┏━━

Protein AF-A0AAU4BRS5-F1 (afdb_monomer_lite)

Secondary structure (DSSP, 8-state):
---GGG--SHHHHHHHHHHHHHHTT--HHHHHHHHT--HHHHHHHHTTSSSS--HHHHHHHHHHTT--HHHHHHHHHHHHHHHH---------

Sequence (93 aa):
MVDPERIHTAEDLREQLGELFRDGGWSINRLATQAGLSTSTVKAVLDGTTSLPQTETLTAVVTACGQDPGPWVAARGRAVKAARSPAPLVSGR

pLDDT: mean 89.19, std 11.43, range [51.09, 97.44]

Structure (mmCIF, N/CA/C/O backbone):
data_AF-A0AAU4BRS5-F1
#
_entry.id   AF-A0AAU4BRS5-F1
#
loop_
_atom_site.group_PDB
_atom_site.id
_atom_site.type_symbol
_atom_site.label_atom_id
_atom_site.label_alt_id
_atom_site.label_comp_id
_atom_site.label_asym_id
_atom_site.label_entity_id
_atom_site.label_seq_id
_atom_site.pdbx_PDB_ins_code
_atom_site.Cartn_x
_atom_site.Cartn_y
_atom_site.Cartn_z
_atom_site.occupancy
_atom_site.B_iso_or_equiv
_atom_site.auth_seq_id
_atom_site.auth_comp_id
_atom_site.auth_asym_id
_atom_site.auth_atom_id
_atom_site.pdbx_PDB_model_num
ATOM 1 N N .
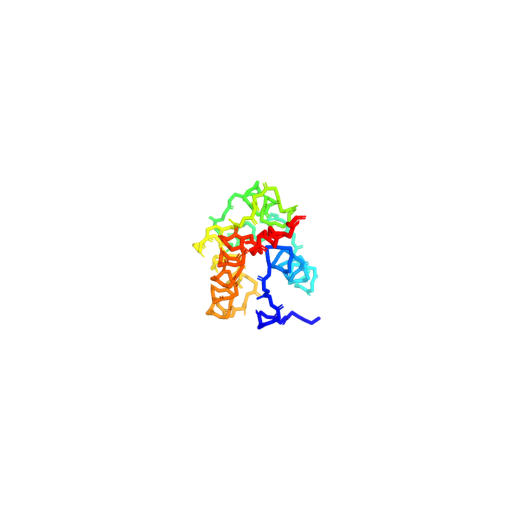 MET A 1 1 ? -10.888 -0.515 -10.680 1.00 71.56 1 MET A N 1
ATOM 2 C CA . MET A 1 1 ? -10.762 -1.910 -10.190 1.00 71.56 1 MET A CA 1
ATOM 3 C C . MET A 1 1 ? -9.288 -2.140 -10.041 1.00 71.56 1 MET A C 1
ATOM 5 O O . MET A 1 1 ? -8.568 -2.010 -11.026 1.00 71.56 1 MET A O 1
ATOM 9 N N . VAL A 1 2 ? -8.873 -2.414 -8.813 1.00 86.31 2 VAL A N 1
ATOM 10 C CA . VAL A 1 2 ? -7.462 -2.471 -8.465 1.00 86.31 2 VAL A CA 1
ATOM 11 C C . VAL A 1 2 ? -6.832 -3.732 -9.040 1.00 86.31 2 VAL A C 1
ATOM 13 O O . VAL A 1 2 ? -7.302 -4.833 -8.763 1.00 86.31 2 VAL A O 1
ATOM 16 N N . ASP A 1 3 ? -5.788 -3.562 -9.847 1.00 89.88 3 ASP A N 1
ATOM 17 C CA . ASP A 1 3 ? -5.097 -4.662 -10.521 1.00 89.88 3 ASP A CA 1
ATOM 18 C C . ASP A 1 3 ? -3.572 -4.502 -10.393 1.00 89.88 3 ASP A C 1
ATOM 20 O O . ASP A 1 3 ? -2.953 -3.719 -11.127 1.00 89.88 3 ASP A O 1
ATOM 24 N N . PRO A 1 4 ? -2.943 -5.248 -9.466 1.00 86.50 4 PRO A N 1
ATOM 25 C CA . PRO A 1 4 ? -1.507 -5.187 -9.261 1.00 86.50 4 PRO A CA 1
ATOM 26 C C . PRO A 1 4 ? -0.687 -5.632 -10.471 1.00 86.50 4 PRO A C 1
ATOM 28 O O . PRO A 1 4 ? 0.476 -5.249 -10.571 1.00 86.50 4 PRO A O 1
ATOM 31 N N . GLU A 1 5 ? -1.225 -6.430 -11.397 1.00 90.12 5 GLU A N 1
ATOM 32 C CA . GLU A 1 5 ? -0.464 -6.916 -12.554 1.00 90.12 5 GLU A CA 1
ATOM 33 C C . GLU A 1 5 ? -0.154 -5.799 -13.553 1.00 90.12 5 GLU A C 1
ATOM 35 O O . GLU A 1 5 ? 0.899 -5.819 -14.190 1.00 90.12 5 GLU A O 1
ATOM 40 N N . ARG A 1 6 ? -1.004 -4.768 -13.603 1.00 90.50 6 ARG A N 1
ATOM 41 C CA . ARG A 1 6 ? -0.867 -3.615 -14.510 1.00 90.50 6 ARG A CA 1
ATOM 42 C C . ARG A 1 6 ? 0.116 -2.556 -14.021 1.00 90.50 6 ARG A C 1
ATOM 44 O O . ARG A 1 6 ? 0.381 -1.596 -14.733 1.00 90.50 6 ARG A O 1
ATOM 51 N N . ILE A 1 7 ? 0.662 -2.722 -12.818 1.00 92.62 7 ILE A N 1
ATOM 52 C CA . ILE A 1 7 ? 1.634 -1.796 -12.238 1.00 92.62 7 ILE A CA 1
ATOM 53 C C . ILE A 1 7 ? 3.022 -2.084 -12.817 1.00 92.62 7 ILE A C 1
ATOM 55 O O . ILE A 1 7 ? 3.599 -3.156 -12.577 1.00 92.62 7 ILE A O 1
ATOM 59 N N . HIS A 1 8 ? 3.576 -1.110 -13.536 1.00 92.94 8 HIS A N 1
ATOM 60 C CA . HIS A 1 8 ? 4.926 -1.150 -14.101 1.00 92.94 8 HIS A CA 1
ATOM 61 C C . HIS A 1 8 ? 5.804 0.012 -13.637 1.00 92.94 8 HIS A C 1
ATOM 63 O O . HIS A 1 8 ? 7.029 -0.110 -13.676 1.00 92.94 8 HIS A O 1
ATOM 69 N N . THR A 1 9 ? 5.203 1.103 -13.166 1.00 92.50 9 THR A N 1
ATOM 70 C CA . THR A 1 9 ? 5.899 2.304 -12.701 1.00 92.50 9 THR A CA 1
ATOM 71 C C . THR A 1 9 ? 5.556 2.649 -11.249 1.00 92.50 9 THR A C 1
ATOM 73 O O . THR A 1 9 ? 4.654 2.079 -10.632 1.00 92.50 9 THR A O 1
ATOM 76 N N . ALA A 1 10 ? 6.319 3.582 -10.671 1.00 90.25 10 ALA A N 1
ATOM 77 C CA . ALA A 1 10 ? 6.020 4.145 -9.356 1.00 90.25 10 ALA A CA 1
ATOM 78 C C . ALA A 1 10 ? 4.692 4.914 -9.339 1.00 90.25 10 ALA A C 1
ATOM 80 O O . ALA A 1 10 ? 3.986 4.909 -8.332 1.00 90.25 10 ALA A O 1
ATOM 81 N N . GLU A 1 11 ? 4.354 5.549 -10.460 1.00 90.50 11 GLU A N 1
ATOM 82 C CA . GLU A 1 11 ? 3.110 6.286 -10.618 1.00 90.50 11 GLU A CA 1
ATOM 83 C C . GLU A 1 11 ? 1.912 5.335 -10.651 1.00 90.50 11 GLU A C 1
ATOM 85 O O . GLU A 1 11 ? 1.000 5.517 -9.848 1.00 90.50 11 GLU A O 1
ATOM 90 N N . ASP A 1 12 ? 1.987 4.248 -11.429 1.00 92.25 12 ASP A N 1
ATOM 91 C CA . ASP A 1 12 ? 0.943 3.212 -11.453 1.00 92.25 12 ASP A CA 1
ATOM 92 C C . ASP A 1 12 ? 0.712 2.630 -10.050 1.00 92.25 12 ASP A C 1
ATOM 94 O O . ASP A 1 12 ? -0.422 2.405 -9.629 1.00 92.25 12 ASP A O 1
ATOM 98 N N . LEU A 1 13 ? 1.797 2.386 -9.297 1.00 92.12 13 LEU A N 1
ATOM 99 C CA . LEU A 1 13 ? 1.709 1.849 -7.939 1.00 92.12 13 LEU A CA 1
ATOM 100 C C . LEU A 1 13 ? 0.953 2.810 -7.015 1.00 92.12 13 LEU A C 1
ATOM 102 O O . LEU A 1 13 ? 0.095 2.378 -6.247 1.00 92.12 13 LEU A O 1
ATOM 106 N N . ARG A 1 14 ? 1.261 4.107 -7.093 1.00 92.56 14 ARG A N 1
ATOM 107 C CA . ARG A 1 14 ? 0.594 5.153 -6.310 1.00 92.56 14 ARG A CA 1
ATOM 108 C C . ARG A 1 14 ? -0.883 5.265 -6.676 1.00 92.56 14 ARG A C 1
ATOM 110 O O . ARG A 1 14 ? -1.720 5.320 -5.780 1.00 92.56 14 ARG A O 1
ATOM 117 N N . GLU A 1 15 ? -1.207 5.279 -7.965 1.00 92.44 15 GLU A N 1
ATOM 118 C CA . GLU A 1 15 ? -2.590 5.370 -8.440 1.00 92.44 15 GLU A CA 1
ATOM 119 C C . GLU A 1 15 ? -3.430 4.191 -7.949 1.00 92.44 15 GLU A C 1
ATOM 121 O O . GLU A 1 15 ? -4.499 4.397 -7.372 1.00 92.44 15 GLU A O 1
ATOM 126 N N . GLN A 1 16 ? -2.906 2.971 -8.077 1.00 93.62 16 GLN A N 1
ATOM 127 C CA . GLN A 1 16 ? -3.587 1.755 -7.634 1.00 93.62 16 GLN A CA 1
ATOM 128 C C . GLN A 1 16 ? -3.750 1.699 -6.108 1.00 93.62 16 GLN A C 1
ATOM 130 O O . GLN A 1 16 ? -4.801 1.292 -5.612 1.00 93.62 16 GLN A O 1
ATOM 135 N N . LEU A 1 17 ? -2.754 2.155 -5.335 1.00 93.25 17 LEU A N 1
ATOM 136 C CA . LEU A 1 17 ? -2.891 2.300 -3.878 1.00 93.25 17 LEU A CA 1
ATOM 137 C C . LEU A 1 17 ? -3.949 3.349 -3.507 1.00 93.25 17 LEU A C 1
ATOM 139 O O . LEU A 1 17 ? -4.714 3.152 -2.562 1.00 93.25 17 LEU A O 1
ATOM 143 N N . GLY A 1 18 ? -4.021 4.447 -4.261 1.00 93.50 18 GLY A N 1
ATOM 144 C CA . GLY A 1 18 ? -5.041 5.478 -4.097 1.00 93.50 18 GLY A CA 1
ATOM 145 C C . GLY A 1 18 ? -6.449 4.991 -4.443 1.00 93.50 18 GLY A C 1
ATOM 146 O O . GLY A 1 18 ? 
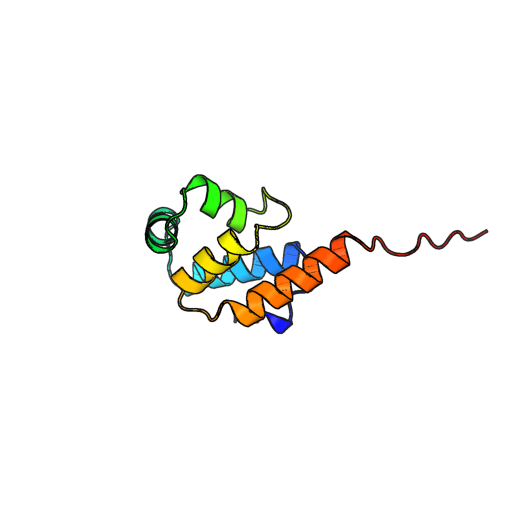-7.405 5.358 -3.760 1.00 93.50 18 GLY A O 1
ATOM 147 N N . GLU A 1 19 ? -6.602 4.163 -5.478 1.00 93.81 19 GLU A N 1
ATOM 148 C CA . GLU A 1 19 ? -7.859 3.466 -5.782 1.00 93.81 19 GLU A CA 1
ATOM 149 C C . GLU A 1 19 ? -8.251 2.514 -4.656 1.00 93.81 19 GLU A C 1
ATOM 151 O O . GLU A 1 19 ? -9.358 2.623 -4.138 1.00 93.81 19 GLU A O 1
ATOM 156 N N . LEU A 1 20 ? -7.329 1.663 -4.199 1.00 93.06 20 LEU A N 1
ATOM 157 C CA . LEU A 1 20 ? -7.580 0.725 -3.104 1.00 93.06 20 LEU A CA 1
ATOM 158 C C . LEU A 1 20 ? -8.049 1.434 -1.826 1.00 93.06 20 LEU A C 1
ATOM 160 O O . LEU A 1 20 ? -8.978 0.983 -1.154 1.00 93.06 20 LEU A O 1
ATOM 164 N N . PHE A 1 21 ? -7.414 2.560 -1.497 1.00 94.12 21 PHE A N 1
ATOM 165 C CA . PHE A 1 21 ? -7.789 3.385 -0.354 1.00 94.12 21 PHE A CA 1
ATOM 166 C C . PHE A 1 21 ? -9.218 3.936 -0.483 1.00 94.12 21 PHE A C 1
ATOM 168 O O . PHE A 1 21 ? -9.998 3.858 0.471 1.00 94.12 21 PHE A O 1
ATOM 175 N N . ARG A 1 22 ? -9.568 4.471 -1.661 1.00 93.25 22 ARG A N 1
ATOM 176 C CA . ARG A 1 22 ? -10.889 5.057 -1.936 1.00 93.25 22 ARG A CA 1
ATOM 177 C C . ARG A 1 22 ? -11.991 4.001 -1.977 1.00 93.25 22 ARG A C 1
ATOM 179 O O . ARG A 1 22 ? -13.004 4.181 -1.306 1.00 93.25 22 ARG A O 1
ATOM 186 N N . ASP A 1 23 ? -11.774 2.902 -2.693 1.00 92.12 23 ASP A N 1
ATOM 187 C CA . ASP A 1 23 ? -12.753 1.820 -2.854 1.00 92.12 23 ASP A CA 1
ATOM 188 C C . ASP A 1 23 ? -13.059 1.130 -1.516 1.00 92.12 23 ASP A C 1
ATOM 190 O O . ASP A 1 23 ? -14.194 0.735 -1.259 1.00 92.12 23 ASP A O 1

┗━━

▸ Exercise description: Reproduce word for word the material above, beginning with the line that contains "ATOM 63 O O" and ending with the line that contains "ATOM 80 O O".

▸ Completed task:
ATOM 63 O O . HIS A 1 8 ? 7.029 -0.110 -13.676 1.00 92.94 8 HIS A O 1
ATOM 69 N N . THR A 1 9 ? 5.203 1.103 -13.166 1.00 92.50 9 THR A N 1
ATOM 70 C CA . THR A 1 9 ? 5.899 2.304 -12.701 1.00 92.50 9 THR A CA 1
ATOM 71 C C . THR A 1 9 ? 5.556 2.649 -11.249 1.00 92.50 9 THR A C 1
ATOM 73 O O . THR A 1 9 ? 4.654 2.079 -10.632 1.00 92.50 9 THR A O 1
ATOM 76 N N . ALA A 1 10 ? 6.319 3.582 -10.671 1.00 90.25 10 ALA A N 1
ATOM 77 C CA . ALA A 1 10 ? 6.020 4.145 -9.356 1.00 90.25 10 ALA A CA 1
ATOM 78 C C . ALA A 1 10 ? 4.692 4.914 -9.339 1.00 90.25 10 ALA A C 1
ATOM 80 O O . ALA A 1 10 ? 3.986 4.909 -8.332 1.00 90.25 10 ALA A O 1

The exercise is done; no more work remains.